## Data records
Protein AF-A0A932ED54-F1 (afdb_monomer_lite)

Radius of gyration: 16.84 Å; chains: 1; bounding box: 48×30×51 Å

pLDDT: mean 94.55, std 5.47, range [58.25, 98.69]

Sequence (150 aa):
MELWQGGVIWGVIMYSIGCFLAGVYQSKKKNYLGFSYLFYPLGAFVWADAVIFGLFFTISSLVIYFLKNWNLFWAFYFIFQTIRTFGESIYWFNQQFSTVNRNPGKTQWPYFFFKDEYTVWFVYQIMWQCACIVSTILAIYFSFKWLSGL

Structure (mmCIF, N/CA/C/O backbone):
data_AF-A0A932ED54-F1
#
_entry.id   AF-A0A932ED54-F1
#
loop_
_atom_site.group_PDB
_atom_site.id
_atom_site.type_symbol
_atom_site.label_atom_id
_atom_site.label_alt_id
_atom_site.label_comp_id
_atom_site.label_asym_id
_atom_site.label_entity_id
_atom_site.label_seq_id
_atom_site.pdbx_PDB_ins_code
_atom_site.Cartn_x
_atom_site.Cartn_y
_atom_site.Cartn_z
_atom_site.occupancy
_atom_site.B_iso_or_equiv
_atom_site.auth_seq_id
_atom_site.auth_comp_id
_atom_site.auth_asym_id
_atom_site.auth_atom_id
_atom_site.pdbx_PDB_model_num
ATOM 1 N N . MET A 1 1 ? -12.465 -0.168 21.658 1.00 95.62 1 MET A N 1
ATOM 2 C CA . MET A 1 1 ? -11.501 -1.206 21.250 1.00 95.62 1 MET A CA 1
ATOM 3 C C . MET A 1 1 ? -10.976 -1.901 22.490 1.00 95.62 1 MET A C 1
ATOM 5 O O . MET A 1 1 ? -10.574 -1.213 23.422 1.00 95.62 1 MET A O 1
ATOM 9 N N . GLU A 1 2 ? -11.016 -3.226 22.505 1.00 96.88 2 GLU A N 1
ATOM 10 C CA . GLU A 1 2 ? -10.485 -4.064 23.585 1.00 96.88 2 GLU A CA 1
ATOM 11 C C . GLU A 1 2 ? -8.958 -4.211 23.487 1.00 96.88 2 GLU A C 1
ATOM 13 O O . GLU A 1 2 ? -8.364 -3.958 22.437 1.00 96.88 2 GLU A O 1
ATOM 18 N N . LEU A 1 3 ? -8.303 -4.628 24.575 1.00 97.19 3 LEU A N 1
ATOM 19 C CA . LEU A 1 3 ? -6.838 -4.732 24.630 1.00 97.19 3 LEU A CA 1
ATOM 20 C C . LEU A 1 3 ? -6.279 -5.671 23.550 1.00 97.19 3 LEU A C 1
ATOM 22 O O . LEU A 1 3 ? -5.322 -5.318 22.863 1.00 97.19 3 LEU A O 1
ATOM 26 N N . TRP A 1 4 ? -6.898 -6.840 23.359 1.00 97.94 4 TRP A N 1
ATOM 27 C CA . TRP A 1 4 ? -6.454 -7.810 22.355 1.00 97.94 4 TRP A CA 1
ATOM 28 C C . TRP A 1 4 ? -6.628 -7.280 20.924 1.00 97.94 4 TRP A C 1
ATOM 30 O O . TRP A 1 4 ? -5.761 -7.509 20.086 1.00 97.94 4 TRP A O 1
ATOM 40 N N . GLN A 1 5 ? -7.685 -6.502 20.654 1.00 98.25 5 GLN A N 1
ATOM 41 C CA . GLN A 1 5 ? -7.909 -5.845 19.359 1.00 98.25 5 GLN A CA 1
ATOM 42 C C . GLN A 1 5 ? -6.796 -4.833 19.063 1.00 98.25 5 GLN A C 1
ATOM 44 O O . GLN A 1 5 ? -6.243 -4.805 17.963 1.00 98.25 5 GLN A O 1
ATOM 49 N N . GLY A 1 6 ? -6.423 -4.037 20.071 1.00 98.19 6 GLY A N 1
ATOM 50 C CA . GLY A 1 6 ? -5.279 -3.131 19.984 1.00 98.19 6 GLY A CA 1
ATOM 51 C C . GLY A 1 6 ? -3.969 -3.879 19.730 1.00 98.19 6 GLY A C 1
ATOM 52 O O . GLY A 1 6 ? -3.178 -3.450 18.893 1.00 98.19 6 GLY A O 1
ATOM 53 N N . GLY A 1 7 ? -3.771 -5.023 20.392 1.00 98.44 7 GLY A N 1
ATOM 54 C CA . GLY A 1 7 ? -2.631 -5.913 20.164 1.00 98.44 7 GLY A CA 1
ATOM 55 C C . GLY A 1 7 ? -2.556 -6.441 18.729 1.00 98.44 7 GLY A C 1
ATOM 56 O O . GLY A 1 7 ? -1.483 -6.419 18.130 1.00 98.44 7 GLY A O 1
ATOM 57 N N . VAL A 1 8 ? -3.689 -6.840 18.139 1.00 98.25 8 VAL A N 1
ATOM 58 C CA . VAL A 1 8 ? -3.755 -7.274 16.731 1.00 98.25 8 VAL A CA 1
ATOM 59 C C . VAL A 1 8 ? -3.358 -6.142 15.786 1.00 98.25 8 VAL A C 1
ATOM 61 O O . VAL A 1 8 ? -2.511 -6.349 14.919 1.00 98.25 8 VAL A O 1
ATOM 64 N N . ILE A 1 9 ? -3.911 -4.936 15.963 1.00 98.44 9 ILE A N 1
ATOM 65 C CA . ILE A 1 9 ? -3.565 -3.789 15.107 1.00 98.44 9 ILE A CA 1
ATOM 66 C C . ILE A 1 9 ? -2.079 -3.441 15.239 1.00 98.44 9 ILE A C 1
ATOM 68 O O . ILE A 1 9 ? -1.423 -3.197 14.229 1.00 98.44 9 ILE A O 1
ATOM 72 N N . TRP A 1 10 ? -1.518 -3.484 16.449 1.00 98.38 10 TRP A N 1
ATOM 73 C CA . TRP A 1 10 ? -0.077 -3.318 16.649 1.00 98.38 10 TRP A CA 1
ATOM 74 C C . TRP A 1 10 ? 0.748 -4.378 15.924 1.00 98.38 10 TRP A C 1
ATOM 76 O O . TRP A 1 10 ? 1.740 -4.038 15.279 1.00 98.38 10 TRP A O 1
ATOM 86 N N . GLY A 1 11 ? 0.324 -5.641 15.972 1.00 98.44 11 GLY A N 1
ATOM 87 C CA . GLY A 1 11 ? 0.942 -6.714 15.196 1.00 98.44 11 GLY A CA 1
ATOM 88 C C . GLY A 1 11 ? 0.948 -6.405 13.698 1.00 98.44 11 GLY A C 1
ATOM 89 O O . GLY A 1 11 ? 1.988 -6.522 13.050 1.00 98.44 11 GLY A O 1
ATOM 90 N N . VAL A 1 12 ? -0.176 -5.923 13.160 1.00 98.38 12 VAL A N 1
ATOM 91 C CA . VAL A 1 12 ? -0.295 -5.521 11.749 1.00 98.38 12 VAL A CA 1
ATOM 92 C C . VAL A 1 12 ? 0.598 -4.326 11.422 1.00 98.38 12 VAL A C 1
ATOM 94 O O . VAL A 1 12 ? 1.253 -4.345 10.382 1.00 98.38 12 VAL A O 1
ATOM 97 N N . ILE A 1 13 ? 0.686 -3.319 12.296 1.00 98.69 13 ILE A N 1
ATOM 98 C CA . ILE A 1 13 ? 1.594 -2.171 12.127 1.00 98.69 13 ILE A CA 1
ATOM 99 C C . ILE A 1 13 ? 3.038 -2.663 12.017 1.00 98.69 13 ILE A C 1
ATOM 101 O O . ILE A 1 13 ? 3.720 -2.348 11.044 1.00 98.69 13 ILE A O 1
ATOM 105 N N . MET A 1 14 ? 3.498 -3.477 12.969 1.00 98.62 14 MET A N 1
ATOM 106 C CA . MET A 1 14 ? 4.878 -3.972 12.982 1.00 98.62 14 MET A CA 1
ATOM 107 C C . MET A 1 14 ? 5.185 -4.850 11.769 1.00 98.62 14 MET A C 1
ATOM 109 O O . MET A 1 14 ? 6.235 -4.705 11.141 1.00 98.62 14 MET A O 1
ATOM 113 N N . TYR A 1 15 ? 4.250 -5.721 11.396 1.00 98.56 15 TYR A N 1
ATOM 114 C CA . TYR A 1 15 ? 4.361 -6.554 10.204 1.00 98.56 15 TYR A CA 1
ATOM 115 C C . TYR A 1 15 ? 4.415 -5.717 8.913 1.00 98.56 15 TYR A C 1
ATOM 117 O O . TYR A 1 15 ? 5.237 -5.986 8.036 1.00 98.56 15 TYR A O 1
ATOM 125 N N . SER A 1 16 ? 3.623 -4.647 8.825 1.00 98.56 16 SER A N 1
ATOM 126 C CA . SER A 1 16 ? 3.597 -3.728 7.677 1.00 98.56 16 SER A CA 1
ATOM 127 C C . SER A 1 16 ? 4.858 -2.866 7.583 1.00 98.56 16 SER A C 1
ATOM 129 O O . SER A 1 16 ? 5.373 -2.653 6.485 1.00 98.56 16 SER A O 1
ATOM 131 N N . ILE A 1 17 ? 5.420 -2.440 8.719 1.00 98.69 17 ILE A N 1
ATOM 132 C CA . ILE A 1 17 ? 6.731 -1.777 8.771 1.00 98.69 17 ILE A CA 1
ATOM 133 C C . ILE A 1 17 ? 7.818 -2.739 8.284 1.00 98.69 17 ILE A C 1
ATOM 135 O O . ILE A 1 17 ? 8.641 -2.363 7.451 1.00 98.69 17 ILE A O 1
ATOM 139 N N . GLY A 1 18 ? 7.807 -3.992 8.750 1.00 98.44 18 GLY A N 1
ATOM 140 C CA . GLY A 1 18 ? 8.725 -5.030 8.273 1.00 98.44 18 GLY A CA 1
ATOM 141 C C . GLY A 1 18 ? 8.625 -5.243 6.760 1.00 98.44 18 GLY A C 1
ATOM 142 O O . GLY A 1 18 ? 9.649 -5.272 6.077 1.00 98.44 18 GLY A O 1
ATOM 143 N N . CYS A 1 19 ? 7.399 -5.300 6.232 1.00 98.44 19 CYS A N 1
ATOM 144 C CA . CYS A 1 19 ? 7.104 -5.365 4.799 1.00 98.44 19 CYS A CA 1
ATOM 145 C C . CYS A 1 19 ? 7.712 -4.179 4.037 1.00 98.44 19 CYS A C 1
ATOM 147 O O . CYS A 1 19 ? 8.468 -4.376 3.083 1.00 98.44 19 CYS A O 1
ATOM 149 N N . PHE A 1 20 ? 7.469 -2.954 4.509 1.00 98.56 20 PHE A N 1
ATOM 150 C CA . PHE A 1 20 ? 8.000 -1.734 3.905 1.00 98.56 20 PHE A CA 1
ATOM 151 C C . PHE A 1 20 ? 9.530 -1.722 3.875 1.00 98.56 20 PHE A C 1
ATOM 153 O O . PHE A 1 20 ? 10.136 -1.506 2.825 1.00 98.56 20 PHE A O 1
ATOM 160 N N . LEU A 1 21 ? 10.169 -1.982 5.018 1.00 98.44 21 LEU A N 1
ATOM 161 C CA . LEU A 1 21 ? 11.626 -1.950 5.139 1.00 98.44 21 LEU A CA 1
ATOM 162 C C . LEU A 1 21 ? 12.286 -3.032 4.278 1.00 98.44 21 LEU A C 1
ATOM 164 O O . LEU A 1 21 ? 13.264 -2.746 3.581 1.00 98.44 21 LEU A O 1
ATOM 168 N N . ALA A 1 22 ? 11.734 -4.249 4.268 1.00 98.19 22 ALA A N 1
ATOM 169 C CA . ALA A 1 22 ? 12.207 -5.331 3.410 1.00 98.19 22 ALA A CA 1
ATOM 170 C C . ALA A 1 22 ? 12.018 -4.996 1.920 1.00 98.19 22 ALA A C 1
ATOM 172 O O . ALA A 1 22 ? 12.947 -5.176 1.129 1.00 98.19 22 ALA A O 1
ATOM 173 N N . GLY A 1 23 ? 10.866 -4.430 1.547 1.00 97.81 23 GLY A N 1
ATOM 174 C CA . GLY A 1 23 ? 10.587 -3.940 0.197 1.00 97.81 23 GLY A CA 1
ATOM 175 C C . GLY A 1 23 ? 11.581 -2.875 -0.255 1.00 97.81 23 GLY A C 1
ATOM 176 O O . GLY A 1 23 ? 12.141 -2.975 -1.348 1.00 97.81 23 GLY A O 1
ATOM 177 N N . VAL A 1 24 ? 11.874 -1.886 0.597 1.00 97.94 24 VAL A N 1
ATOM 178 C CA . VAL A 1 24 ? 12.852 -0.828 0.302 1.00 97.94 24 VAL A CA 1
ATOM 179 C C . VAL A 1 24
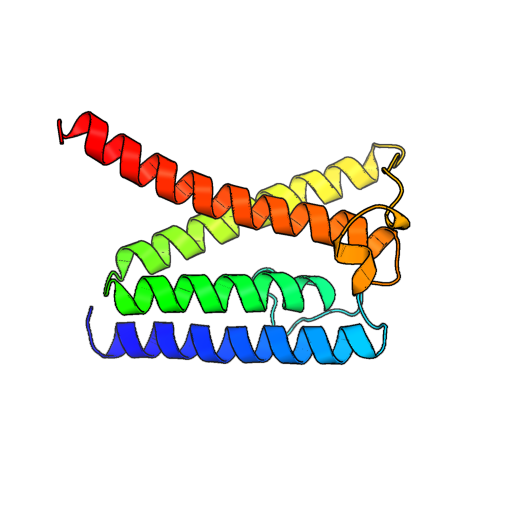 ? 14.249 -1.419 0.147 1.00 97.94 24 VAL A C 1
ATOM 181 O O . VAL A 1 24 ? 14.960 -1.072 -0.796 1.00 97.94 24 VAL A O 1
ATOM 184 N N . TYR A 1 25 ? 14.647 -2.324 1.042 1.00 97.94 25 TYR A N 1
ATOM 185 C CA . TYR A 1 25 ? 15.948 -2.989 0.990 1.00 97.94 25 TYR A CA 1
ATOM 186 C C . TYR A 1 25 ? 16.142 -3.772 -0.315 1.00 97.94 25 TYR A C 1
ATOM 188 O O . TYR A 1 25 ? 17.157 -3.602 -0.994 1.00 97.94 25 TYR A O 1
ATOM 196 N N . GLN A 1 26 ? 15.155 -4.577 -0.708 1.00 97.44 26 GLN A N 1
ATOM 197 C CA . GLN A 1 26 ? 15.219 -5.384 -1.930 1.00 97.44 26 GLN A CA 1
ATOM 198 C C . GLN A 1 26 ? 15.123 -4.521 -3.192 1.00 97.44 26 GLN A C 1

## About this exercise
Return word for word the lines above from the line with "ATOM 54 C CA" to the line with "ATOM 76 O O", including both and leaving out all others.

## Result below
ATOM 54 C CA . GLY A 1 7 ? -2.631 -5.913 20.164 1.00 98.44 7 GLY A CA 1
ATOM 55 C C . GLY A 1 7 ? -2.556 -6.441 18.729 1.00 98.44 7 GLY A C 1
ATOM 56 O O . GLY A 1 7 ? -1.483 -6.419 18.130 1.00 98.44 7 GLY A O 1
ATOM 57 N N . VAL A 1 8 ? -3.689 -6.840 18.139 1.00 98.25 8 VAL A N 1
ATOM 58 C CA . VAL A 1 8 ? -3.755 -7.274 16.731 1.00 98.25 8 VAL A CA 1
ATOM 59 C C . VAL A 1 8 ? -3.358 -6.142 15.786 1.00 98.25 8 VAL A C 1
ATOM 61 O O . VAL A 1 8 ? -2.511 -6.349 14.919 1.00 98.25 8 VAL A O 1
ATOM 64 N N . ILE A 1 9 ? -3.911 -4.936 15.963 1.00 98.44 9 ILE A N 1
ATOM 65 C CA . ILE A 1 9 ? -3.565 -3.789 15.107 1.00 98.44 9 ILE A CA 1
ATOM 66 C C . ILE A 1 9 ? -2.079 -3.441 15.239 1.00 98.44 9 ILE A C 1
ATOM 68 O O . ILE A 1 9 ? -1.423 -3.197 14.229 1.00 98.44 9 ILE A O 1
ATOM 72 N N . TRP A 1 10 ? -1.518 -3.484 16.449 1.00 98.38 10 TRP A N 1
ATOM 73 C CA . TRP A 1 10 ? -0.077 -3.318 16.649 1.00 98.38 10 TRP A CA 1
ATOM 74 C C . TRP A 1 10 ? 0.748 -4.378 15.924 1.00 98.38 10 TRP A C 1
ATOM 76 O O . TRP A 1 10 ? 1.740 -4.038 15.279 1.00 98.38 10 TRP A O 1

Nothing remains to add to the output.